The longest tenured college football coach insinuated that Penn State players were faking injuries and said that the Iowa fans “aren’t stupid” and knew what is going on. In a one minute answer on the topic, he also said the fans “smelled a rat” and “responded the way they responded.”
“I mean our fans aren’t stupid, they’re watching," said Iowa head coach Kirk Ferentz. "They know what is going on. I’ve been here 23 years, I think that’s only the second time we’ve seen that kind of stuff going on. I know it’s a topic nationally right now, nobody knows the answers to it.
“I also know for a fact that people – there are two people in our building – that have been places where [faking injuries is a thing]. Scuba or dive and turtle were the code words for it, so it goes on.
“We don’t coach it, haven’t really been exposed to it, but our fans thought they smelled a rat, I guess. I don’t know. They responded the way they responded.”
Where to go from here?
These two programs are firmly at opposite sides of this faking injury debates.
On one hand, you have Franklin defending three of his captains who were knocked out of the Iowa game never returning. On the other, you have Ferentz defending fans for booing PJ Mustipher, who played his last game of the 2021 season.
On the PSU side, Franklin expounding on the health of college football and the mental toll on athletes and their families. On the Iowa side, Ferentz expounding on his limited exposure to teams who actually faked injuries.
These are young men looking to make a future playing football professionally. That takes a lot of reps and snaps to prove to an NFL team that you're one of the 400 college football players worth taking a shot on this spring.
Why would a player personally want to sideline themselves in a top-5 matchup, with the whole country watching, with a slim lead, just to fake an injury?
To what? Slow down momentum of an Iowa team that couldn't score on it's first chance of the game from the 5-yard line after a Sean Clifford interception on his first pass of the game?
It never makes sense. No matter how you slice it, Penn State didn't need to fake injuries.
It needed it's third-year starting quarterback to play the second half to extend the one touchdown lead. It needed PJ Mustipher to plug up the middle of the defensive line. It needed John Lovett in the backfield to help a struggling Ta'Quan Roberson. It needed Jonathan Sutherland as Iowa's Nico Ragaini dashes through the secondary for a 44-yard go-ahead touchdown.
Put this thing to bed
In a normal season, Iowa would finish middle of the pack in the Big Ten West and this wouldn't be a story past the Sunday following the game. But with a down West division, Iowa's perfect record and easier second-half schedule looks like the Hawkeyes will make the Dec. 4 trip to Indianapolis for the Big Ten Championship.

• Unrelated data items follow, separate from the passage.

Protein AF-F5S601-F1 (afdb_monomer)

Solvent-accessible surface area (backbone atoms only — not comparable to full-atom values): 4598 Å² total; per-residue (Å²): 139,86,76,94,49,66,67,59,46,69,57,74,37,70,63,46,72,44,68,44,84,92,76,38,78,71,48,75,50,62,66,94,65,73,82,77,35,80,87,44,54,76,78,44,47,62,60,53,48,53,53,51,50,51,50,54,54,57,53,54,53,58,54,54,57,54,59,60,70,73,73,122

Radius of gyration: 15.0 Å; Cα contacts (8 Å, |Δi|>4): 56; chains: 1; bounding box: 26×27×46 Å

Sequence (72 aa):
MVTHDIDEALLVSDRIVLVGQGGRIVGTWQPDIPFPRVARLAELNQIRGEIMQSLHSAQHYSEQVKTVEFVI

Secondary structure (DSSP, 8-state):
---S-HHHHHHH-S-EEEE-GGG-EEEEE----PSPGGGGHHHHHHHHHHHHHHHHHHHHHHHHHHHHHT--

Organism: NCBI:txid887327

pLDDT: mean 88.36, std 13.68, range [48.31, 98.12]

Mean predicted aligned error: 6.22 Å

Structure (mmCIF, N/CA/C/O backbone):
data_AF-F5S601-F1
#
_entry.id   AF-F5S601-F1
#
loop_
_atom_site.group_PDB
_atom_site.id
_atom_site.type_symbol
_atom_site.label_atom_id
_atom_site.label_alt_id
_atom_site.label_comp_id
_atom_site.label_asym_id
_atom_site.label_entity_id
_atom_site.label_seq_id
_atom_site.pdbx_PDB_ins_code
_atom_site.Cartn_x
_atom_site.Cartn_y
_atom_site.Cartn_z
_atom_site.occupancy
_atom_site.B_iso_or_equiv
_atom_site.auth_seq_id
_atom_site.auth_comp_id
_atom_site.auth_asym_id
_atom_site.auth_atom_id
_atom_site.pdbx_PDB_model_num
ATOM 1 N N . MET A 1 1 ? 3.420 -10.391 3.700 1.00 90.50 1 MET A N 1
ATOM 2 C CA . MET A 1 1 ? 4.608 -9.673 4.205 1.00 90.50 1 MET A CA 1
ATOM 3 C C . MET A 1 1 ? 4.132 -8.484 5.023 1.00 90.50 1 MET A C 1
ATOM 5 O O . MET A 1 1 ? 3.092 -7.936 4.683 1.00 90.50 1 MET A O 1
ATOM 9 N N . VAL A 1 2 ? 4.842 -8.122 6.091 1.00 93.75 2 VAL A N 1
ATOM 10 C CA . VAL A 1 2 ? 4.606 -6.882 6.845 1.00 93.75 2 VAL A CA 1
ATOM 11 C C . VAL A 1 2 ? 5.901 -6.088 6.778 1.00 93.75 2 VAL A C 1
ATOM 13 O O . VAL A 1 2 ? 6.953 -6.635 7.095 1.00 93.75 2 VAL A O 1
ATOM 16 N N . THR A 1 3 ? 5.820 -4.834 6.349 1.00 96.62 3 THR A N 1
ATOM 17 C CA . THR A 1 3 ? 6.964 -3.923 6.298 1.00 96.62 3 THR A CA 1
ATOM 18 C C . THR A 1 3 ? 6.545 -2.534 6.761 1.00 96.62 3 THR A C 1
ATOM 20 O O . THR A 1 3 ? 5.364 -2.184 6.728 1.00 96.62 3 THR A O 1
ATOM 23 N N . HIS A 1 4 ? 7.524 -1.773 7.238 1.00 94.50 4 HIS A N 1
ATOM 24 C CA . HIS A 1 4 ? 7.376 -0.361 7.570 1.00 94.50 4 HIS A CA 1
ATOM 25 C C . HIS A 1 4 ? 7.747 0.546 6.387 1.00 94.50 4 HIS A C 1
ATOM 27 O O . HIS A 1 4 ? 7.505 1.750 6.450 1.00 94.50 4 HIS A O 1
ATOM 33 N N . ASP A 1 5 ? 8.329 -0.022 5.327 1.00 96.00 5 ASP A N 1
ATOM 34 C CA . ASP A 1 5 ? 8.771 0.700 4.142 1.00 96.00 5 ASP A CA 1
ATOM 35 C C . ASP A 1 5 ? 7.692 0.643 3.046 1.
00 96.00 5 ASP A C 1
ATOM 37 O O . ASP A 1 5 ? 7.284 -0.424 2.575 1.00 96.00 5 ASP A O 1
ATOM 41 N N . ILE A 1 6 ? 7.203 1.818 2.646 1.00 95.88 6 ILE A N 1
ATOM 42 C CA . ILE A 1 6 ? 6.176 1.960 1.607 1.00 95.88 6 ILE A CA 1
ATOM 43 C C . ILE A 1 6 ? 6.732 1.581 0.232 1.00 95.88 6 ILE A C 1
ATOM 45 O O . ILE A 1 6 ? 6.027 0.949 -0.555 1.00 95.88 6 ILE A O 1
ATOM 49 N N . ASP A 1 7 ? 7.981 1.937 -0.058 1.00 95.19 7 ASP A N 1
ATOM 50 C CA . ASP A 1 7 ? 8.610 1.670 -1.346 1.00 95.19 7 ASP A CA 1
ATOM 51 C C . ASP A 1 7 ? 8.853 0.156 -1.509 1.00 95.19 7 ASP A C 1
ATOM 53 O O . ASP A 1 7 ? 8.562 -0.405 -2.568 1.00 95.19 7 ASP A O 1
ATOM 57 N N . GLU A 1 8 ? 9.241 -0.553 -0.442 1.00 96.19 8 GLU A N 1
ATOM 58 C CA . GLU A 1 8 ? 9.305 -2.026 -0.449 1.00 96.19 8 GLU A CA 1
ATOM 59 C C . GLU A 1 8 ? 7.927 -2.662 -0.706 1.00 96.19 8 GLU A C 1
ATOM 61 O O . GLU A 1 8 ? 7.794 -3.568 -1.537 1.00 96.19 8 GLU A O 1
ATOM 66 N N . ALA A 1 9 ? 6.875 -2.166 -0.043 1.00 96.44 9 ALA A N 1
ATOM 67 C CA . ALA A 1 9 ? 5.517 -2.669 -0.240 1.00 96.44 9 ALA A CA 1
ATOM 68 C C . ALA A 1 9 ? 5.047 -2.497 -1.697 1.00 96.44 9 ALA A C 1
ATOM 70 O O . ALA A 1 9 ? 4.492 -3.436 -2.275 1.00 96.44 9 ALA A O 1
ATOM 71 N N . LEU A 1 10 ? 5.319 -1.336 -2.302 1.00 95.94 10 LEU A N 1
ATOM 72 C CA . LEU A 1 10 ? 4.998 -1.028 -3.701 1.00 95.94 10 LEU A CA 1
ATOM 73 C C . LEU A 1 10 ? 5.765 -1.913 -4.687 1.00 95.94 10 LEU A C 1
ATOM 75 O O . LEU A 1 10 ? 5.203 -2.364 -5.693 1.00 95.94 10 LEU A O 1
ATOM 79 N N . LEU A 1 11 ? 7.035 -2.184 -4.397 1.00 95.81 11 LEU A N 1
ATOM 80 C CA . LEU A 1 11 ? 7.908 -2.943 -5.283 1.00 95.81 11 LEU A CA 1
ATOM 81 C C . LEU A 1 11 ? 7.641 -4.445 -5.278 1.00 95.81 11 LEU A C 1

If Penn State can run the tables and beat top-10 ranked Ohio State, Michigan and Michigan State, the Nittany Lions will also have a date in Indy.
All this injuries fodder and hate between the fan bases, suddenly takes on a whole new meaning. There's bulletin board material, and no love lost between Franklin and Ferentz.
Penn State (5-1) is currently on a bye week, and is set to host Illinois on Saturday, Oct. 23 at noon. The game will be broadcast on abc27 with a special pregame show live from outside Beaver Stadium starting at 11:30 a.m. with the abc27 sports team.